Kenneth Ray ROBINSON, Appellant.

No. 17590-KA.

Court of Appeal of Louisiana, Second Circuit.

February 26, 1986.
Writ Denied May 30, 1986.

Daryl Blue, Monroe, for appellant.

William J. Guste, Jr., Atty. Gen., Barbara B. Rutledge, Asst. Atty. Gen., James Allen Norris, Dist. Atty., Michael J. Fontenot, Asst. Dist. Atty., Monroe, for appellee.

Before MARVIN, NORRIS and LINDSAY, JJ.

NORRIS, Judge.

Defendant, Kenneth Ray Robinson, was tried by jury, found guilty of aggravated burglary and sentenced to 15 years at hard *157 labor. From his conviction and sentence he appeals, asserting seven assignments of error. For reasons stated herein, we affirm.
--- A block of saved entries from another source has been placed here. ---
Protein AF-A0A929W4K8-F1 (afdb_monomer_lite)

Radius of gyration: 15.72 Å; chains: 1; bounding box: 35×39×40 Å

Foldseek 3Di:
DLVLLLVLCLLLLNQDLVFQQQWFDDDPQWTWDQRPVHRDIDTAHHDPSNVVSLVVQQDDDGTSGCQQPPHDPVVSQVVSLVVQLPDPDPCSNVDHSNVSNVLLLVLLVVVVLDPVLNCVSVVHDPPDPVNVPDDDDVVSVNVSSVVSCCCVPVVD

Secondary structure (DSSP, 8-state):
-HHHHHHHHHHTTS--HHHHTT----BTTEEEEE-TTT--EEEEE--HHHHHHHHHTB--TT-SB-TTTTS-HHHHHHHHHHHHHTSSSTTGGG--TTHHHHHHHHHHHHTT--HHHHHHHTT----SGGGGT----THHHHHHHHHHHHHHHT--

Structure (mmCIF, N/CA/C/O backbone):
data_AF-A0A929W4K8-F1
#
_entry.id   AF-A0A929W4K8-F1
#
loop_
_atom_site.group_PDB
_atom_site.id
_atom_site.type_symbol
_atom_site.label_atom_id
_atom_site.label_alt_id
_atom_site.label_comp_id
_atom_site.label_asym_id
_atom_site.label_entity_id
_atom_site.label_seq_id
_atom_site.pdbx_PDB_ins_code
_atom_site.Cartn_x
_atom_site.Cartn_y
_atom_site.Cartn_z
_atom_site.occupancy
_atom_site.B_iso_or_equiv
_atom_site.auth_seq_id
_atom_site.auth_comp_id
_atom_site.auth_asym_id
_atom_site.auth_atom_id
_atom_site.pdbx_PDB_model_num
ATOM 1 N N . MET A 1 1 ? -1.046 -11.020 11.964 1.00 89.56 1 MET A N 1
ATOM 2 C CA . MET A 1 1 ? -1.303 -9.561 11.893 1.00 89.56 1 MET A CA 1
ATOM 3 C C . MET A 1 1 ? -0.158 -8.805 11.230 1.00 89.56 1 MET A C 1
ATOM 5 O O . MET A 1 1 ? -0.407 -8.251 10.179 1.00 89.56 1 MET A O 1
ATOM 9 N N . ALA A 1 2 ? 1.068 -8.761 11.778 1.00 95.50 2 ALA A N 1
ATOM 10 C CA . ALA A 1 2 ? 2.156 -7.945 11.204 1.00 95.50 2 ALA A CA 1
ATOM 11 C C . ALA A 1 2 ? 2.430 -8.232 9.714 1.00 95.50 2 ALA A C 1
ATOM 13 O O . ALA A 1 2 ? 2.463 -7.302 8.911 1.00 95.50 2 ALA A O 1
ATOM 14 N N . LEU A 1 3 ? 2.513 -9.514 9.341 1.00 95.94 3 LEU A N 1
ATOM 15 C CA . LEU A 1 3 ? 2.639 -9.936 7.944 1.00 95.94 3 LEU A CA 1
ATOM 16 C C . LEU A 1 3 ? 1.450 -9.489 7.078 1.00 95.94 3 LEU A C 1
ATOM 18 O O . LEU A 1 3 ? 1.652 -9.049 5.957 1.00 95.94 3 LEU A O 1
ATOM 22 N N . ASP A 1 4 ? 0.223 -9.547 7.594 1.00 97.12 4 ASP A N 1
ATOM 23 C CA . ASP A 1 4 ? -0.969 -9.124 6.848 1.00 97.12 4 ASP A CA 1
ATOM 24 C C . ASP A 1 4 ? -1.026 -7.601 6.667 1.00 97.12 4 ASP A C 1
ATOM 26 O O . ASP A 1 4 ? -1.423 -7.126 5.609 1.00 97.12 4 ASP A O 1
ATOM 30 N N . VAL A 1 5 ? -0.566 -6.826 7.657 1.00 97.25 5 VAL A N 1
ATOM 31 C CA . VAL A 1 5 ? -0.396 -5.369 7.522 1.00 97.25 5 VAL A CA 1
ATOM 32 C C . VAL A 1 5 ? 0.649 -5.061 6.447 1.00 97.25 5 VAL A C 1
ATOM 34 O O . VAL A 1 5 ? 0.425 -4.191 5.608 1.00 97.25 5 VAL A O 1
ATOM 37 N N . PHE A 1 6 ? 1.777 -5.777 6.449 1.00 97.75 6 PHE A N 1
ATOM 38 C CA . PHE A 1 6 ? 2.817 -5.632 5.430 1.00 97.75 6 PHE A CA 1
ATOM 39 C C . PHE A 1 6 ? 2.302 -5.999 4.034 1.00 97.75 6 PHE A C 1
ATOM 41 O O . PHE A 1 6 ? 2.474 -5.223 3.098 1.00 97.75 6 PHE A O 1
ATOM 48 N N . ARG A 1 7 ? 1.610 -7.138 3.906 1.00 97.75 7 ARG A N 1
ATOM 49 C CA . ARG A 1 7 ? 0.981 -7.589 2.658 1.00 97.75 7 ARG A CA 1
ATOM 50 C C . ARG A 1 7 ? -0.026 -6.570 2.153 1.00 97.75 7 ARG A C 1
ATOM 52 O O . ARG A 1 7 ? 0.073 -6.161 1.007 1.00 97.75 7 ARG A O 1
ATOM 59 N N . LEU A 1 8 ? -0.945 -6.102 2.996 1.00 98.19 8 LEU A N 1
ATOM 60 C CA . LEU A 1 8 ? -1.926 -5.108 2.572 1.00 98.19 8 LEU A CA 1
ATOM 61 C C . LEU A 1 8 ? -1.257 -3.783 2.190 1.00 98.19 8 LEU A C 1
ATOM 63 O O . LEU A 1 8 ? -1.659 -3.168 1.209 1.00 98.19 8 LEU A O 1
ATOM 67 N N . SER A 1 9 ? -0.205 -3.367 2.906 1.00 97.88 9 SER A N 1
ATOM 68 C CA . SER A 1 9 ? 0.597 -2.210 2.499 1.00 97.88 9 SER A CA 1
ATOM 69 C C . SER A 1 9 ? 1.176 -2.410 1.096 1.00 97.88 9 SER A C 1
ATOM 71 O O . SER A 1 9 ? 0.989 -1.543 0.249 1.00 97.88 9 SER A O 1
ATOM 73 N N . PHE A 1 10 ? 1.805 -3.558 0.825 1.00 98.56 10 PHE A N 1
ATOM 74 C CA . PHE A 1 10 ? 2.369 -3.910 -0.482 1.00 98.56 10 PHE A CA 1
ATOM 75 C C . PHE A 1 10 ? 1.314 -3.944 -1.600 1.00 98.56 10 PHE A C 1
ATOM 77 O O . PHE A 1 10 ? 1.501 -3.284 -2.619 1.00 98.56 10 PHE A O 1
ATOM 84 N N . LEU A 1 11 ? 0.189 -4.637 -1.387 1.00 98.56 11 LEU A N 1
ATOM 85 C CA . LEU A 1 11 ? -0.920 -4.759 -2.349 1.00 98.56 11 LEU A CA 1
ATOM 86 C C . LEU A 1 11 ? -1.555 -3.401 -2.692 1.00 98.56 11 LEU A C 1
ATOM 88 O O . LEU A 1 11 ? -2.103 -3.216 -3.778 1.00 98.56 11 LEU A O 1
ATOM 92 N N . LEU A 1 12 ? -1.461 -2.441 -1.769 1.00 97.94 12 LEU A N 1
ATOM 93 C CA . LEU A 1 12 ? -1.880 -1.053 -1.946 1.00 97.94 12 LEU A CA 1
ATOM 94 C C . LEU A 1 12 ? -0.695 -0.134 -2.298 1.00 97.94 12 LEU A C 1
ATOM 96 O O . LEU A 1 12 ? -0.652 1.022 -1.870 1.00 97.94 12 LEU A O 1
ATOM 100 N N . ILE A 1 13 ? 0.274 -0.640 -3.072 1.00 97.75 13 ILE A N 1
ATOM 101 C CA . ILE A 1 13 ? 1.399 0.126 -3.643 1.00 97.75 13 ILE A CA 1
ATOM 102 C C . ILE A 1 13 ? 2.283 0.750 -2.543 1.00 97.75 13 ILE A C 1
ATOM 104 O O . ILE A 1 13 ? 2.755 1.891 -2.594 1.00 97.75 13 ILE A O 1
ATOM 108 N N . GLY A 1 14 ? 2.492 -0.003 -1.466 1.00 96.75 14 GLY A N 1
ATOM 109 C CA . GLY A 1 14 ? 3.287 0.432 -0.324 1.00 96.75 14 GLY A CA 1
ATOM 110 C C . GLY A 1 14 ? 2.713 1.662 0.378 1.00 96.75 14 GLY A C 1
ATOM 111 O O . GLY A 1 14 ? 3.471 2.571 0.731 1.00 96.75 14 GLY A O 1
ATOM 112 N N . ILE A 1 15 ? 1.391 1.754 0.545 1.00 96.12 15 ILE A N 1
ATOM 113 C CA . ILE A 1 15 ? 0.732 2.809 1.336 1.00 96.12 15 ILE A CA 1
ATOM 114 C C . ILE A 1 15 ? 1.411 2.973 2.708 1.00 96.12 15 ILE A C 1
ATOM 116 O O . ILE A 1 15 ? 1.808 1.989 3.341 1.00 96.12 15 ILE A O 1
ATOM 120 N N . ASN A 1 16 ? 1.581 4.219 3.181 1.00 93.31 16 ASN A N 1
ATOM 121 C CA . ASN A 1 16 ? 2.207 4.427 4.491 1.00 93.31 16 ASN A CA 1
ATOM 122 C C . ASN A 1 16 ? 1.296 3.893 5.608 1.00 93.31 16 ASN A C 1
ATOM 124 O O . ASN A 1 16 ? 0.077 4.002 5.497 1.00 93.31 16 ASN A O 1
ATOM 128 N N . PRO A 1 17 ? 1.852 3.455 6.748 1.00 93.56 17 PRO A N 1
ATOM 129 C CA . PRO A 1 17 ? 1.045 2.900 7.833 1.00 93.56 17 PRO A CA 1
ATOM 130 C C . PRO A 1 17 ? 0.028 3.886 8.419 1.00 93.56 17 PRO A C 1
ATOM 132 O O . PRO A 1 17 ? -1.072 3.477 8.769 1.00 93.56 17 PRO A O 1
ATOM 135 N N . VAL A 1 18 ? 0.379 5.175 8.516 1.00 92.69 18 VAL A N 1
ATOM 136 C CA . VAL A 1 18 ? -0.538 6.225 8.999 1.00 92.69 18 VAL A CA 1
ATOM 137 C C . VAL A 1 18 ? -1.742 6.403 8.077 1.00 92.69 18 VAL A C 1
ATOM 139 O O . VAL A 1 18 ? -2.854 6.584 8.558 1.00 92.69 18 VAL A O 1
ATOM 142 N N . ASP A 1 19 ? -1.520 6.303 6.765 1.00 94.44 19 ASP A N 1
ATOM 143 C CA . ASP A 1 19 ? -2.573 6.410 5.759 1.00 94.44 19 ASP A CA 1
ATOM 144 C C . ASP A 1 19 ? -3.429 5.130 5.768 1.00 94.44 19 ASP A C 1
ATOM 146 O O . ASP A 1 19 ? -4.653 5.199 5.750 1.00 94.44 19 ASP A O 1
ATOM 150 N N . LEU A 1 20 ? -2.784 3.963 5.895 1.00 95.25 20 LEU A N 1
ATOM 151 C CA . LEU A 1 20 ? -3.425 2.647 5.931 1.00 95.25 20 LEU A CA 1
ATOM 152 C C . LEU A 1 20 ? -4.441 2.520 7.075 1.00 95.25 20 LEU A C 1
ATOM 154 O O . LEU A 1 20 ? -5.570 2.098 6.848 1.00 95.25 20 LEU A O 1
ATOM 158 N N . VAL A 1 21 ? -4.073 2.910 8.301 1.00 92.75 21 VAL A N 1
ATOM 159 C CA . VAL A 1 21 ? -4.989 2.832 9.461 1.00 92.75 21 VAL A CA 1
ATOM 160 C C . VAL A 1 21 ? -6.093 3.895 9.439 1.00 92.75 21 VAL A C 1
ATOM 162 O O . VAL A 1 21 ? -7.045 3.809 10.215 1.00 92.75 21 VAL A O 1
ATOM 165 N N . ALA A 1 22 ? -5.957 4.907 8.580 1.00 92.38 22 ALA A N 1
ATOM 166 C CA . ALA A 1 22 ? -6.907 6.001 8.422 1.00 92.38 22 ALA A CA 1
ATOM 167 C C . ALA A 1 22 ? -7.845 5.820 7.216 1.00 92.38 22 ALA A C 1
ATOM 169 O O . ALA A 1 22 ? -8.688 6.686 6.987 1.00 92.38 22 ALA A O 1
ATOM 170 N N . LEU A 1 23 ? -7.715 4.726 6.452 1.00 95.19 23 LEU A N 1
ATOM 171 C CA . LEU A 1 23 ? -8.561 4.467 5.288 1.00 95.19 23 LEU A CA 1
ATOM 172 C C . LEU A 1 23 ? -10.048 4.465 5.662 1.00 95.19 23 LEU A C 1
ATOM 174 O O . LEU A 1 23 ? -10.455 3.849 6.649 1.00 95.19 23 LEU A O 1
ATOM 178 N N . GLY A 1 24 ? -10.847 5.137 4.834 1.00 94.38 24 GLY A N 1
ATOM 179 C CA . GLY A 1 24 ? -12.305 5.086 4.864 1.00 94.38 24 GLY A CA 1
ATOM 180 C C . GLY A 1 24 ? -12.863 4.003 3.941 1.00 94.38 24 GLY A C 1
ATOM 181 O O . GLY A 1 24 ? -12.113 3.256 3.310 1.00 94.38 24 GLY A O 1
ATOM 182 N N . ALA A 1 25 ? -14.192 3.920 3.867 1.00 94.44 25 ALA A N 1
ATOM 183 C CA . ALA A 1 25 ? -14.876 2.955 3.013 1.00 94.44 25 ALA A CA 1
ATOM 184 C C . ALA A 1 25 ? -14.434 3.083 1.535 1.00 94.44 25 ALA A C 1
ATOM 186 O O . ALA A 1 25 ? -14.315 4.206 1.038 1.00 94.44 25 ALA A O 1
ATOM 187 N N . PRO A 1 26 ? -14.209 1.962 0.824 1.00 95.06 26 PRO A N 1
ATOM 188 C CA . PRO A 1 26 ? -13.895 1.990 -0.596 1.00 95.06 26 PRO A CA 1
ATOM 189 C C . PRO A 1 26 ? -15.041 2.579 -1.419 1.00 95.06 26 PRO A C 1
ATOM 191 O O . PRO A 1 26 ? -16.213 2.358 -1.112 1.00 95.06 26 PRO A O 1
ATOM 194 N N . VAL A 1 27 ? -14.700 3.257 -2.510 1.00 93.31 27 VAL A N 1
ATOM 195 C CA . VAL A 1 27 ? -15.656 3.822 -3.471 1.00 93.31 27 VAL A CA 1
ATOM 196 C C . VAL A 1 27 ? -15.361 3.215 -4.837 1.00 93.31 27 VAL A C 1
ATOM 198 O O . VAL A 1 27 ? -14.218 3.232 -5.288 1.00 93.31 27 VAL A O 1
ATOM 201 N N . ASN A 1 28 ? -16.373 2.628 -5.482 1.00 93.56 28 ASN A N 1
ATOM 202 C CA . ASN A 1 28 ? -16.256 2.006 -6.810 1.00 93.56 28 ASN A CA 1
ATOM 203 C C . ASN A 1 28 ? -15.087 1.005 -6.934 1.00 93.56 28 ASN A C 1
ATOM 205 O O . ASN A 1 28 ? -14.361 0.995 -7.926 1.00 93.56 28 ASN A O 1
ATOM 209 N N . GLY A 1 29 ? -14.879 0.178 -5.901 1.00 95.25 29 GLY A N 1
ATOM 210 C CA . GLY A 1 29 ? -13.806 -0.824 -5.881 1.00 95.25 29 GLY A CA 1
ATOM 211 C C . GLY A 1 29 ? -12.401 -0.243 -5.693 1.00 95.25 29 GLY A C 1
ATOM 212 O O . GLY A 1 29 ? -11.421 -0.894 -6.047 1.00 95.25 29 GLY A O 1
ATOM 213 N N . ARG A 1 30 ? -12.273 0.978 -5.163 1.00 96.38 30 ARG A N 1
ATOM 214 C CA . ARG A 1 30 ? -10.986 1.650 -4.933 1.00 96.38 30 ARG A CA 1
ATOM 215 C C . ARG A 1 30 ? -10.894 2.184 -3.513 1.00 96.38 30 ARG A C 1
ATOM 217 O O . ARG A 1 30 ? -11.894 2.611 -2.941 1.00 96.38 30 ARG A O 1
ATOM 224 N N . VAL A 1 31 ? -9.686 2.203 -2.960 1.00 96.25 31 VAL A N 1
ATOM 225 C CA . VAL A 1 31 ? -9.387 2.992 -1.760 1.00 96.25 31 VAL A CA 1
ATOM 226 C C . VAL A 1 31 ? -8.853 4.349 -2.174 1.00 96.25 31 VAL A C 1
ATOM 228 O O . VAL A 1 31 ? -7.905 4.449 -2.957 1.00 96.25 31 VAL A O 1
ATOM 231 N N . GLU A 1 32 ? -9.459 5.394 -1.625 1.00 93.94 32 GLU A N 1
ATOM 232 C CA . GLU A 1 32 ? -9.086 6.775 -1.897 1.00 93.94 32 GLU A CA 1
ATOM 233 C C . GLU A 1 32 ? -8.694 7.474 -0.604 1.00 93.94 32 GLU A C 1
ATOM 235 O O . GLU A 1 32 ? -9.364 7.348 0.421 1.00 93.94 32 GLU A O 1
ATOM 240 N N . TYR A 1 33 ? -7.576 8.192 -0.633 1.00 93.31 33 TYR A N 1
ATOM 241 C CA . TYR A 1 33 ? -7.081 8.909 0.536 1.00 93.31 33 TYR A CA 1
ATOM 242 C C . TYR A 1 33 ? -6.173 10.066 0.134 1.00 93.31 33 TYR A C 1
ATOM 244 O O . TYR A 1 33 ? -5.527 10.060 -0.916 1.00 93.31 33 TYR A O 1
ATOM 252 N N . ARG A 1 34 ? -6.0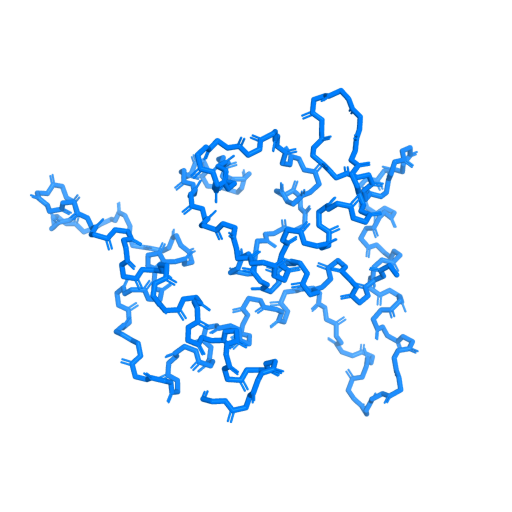91 11.076 1.002 1.00 91.56 34 ARG A N 1
ATOM 253 C CA . ARG A 1 34 ? -5.069 12.121 0.908 1.00 91.56 34 ARG A CA 1
ATOM 254 C C . ARG A 1 34 ? -3.888 11.717 1.766 1.00 91.56 34 ARG A C 1
ATOM 256 O O . ARG A 1 34 ? -4.031 11.528 2.968 1.00 91.56 34 ARG A O 1
ATOM 263 N N . ARG A 1 35 ? -2.718 11.591 1.146 1.00 89.38 35 ARG A N 1
ATOM 264 C CA . ARG A 1 35 ? -1.501 11.159 1.837 1.00 89.38 35 ARG A CA 1
ATOM 265 C C . ARG A 1 35 ? -1.123 12.150 2.936 1.00 89.38 35 ARG A C 1
ATOM 267 O O . ARG A 1 35 ? -0.841 13.306 2.630 1.00 89.38 35 ARG A O 1
ATOM 274 N N . ALA A 1 36 ? -0.996 11.692 4.177 1.00 90.38 36 ALA A N 1
ATOM 275 C CA . ALA A 1 36 ? -0.739 12.537 5.344 1.00 90.38 36 ALA A CA 1
ATOM 276 C C . ALA A 1 36 ? 0.507 13.429 5.195 1.00 90.38 36 ALA A C 1
ATOM 278 O O . ALA A 1 36 ? 0.506 14.579 5.617 1.00 90.38 36 ALA A O 1
ATOM 279 N N . LYS A 1 37 ? 1.571 12.923 4.553 1.00 84.88 37 LYS A N 1
ATOM 280 C CA . LYS A 1 37 ? 2.827 13.672 4.359 1.00 84.88 37 LYS A CA 1
ATOM 281 C C . LYS A 1 37 ? 2.718 14.809 3.333 1.00 84.88 37 LYS A C 1
ATOM 283 O O . LYS A 1 37 ? 3.472 15.767 3.429 1.00 84.88 37 LYS A O 1
ATOM 288 N N . THR A 1 38 ? 1.879 14.669 2.304 1.00 85.69 38 THR A N 1
ATOM 289 C CA . THR A 1 38 ? 1.941 15.530 1.101 1.00 85.69 38 THR A CA 1
ATOM 290 C C . THR A 1 38 ? 0.595 16.087 0.645 1.00 85.69 38 THR A C 1
ATOM 292 O O . THR A 1 38 ? 0.564 16.839 -0.317 1.00 85.69 38 THR A O 1
ATOM 295 N N . GLY A 1 39 ? -0.531 15.674 1.230 1.00 85.38 39 GLY A N 1
ATOM 296 C CA . GLY A 1 39 ? -1.885 16.096 0.834 1.00 85.38 39 GLY A CA 1
ATOM 297 C C . GLY A 1 39 ? -2.377 15.577 -0.529 1.00 85.38 39 GLY A C 1
ATOM 298 O O . GLY A 1 39 ? -3.574 15.654 -0.817 1.00 85.38 39 GLY A O 1
ATOM 299 N N . ARG A 1 40 ? -1.479 15.021 -1.359 1.00 84.88 40 ARG A N 1
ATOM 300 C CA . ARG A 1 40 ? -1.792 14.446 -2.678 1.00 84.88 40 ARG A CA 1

On October 7, 1984 at approximately 3:35 a.m., the Ouachita Sheriff's Department received a call that a burglary was in progress. Three deputies responded and proceeded to Lydia Street in West Monroe, Louisiana. Upon arriving at the scene they found the victim, Linda Jackson, standing outside her home. An investigation revealed that an intruder had broken into her home via the kitchen window. Ms. Jackson testified that she had been asleep and was awakened by a voice calling out her name. She felt a hand around her neck and a sharp object pressing against her throat. She immediately began crying and tried to move when the assailant told her that if she screamed or said anything he would cut her throat. Sitting up, Ms. Jackson managed to turn on a light beside her bed. Surprised, her assailant initially attempted to cover his face with his hands. However, he eventually dropped his hands and Ms. Jackson testified she was only a foot away from him and got a good look at his face. Then, an unknown person began blowing a car horn outside the house and her assailant went over to look out the window. Seizing the opportunity, Ms. Jackson ran from her bedroom and out the front door of her house. Turning back to check on her two children, she saw her assailant fleeing through the house back towards the kitchen. Ms. Jackson then ran to her aunt's house across the street and phoned the police. Ms. Jackson further testified that when she turned on the light she immediately thought of her assailant's name. When the police first arrived she gave the sheriff's deputies the name Kenny Ray. The deputies then proceeded to Kenny Ray's house. Upon asking for the defendant, they were informed by an occupant of the house, Bill Singleton, that Kenny Ray did not live there. According to Bill, the deputies did not ask for Kenny Ray, but rather asked for a Kenny DeWayne. Once the police returned to the victim's house she informed them of her assailant's full name, Kenneth Ray Robinson.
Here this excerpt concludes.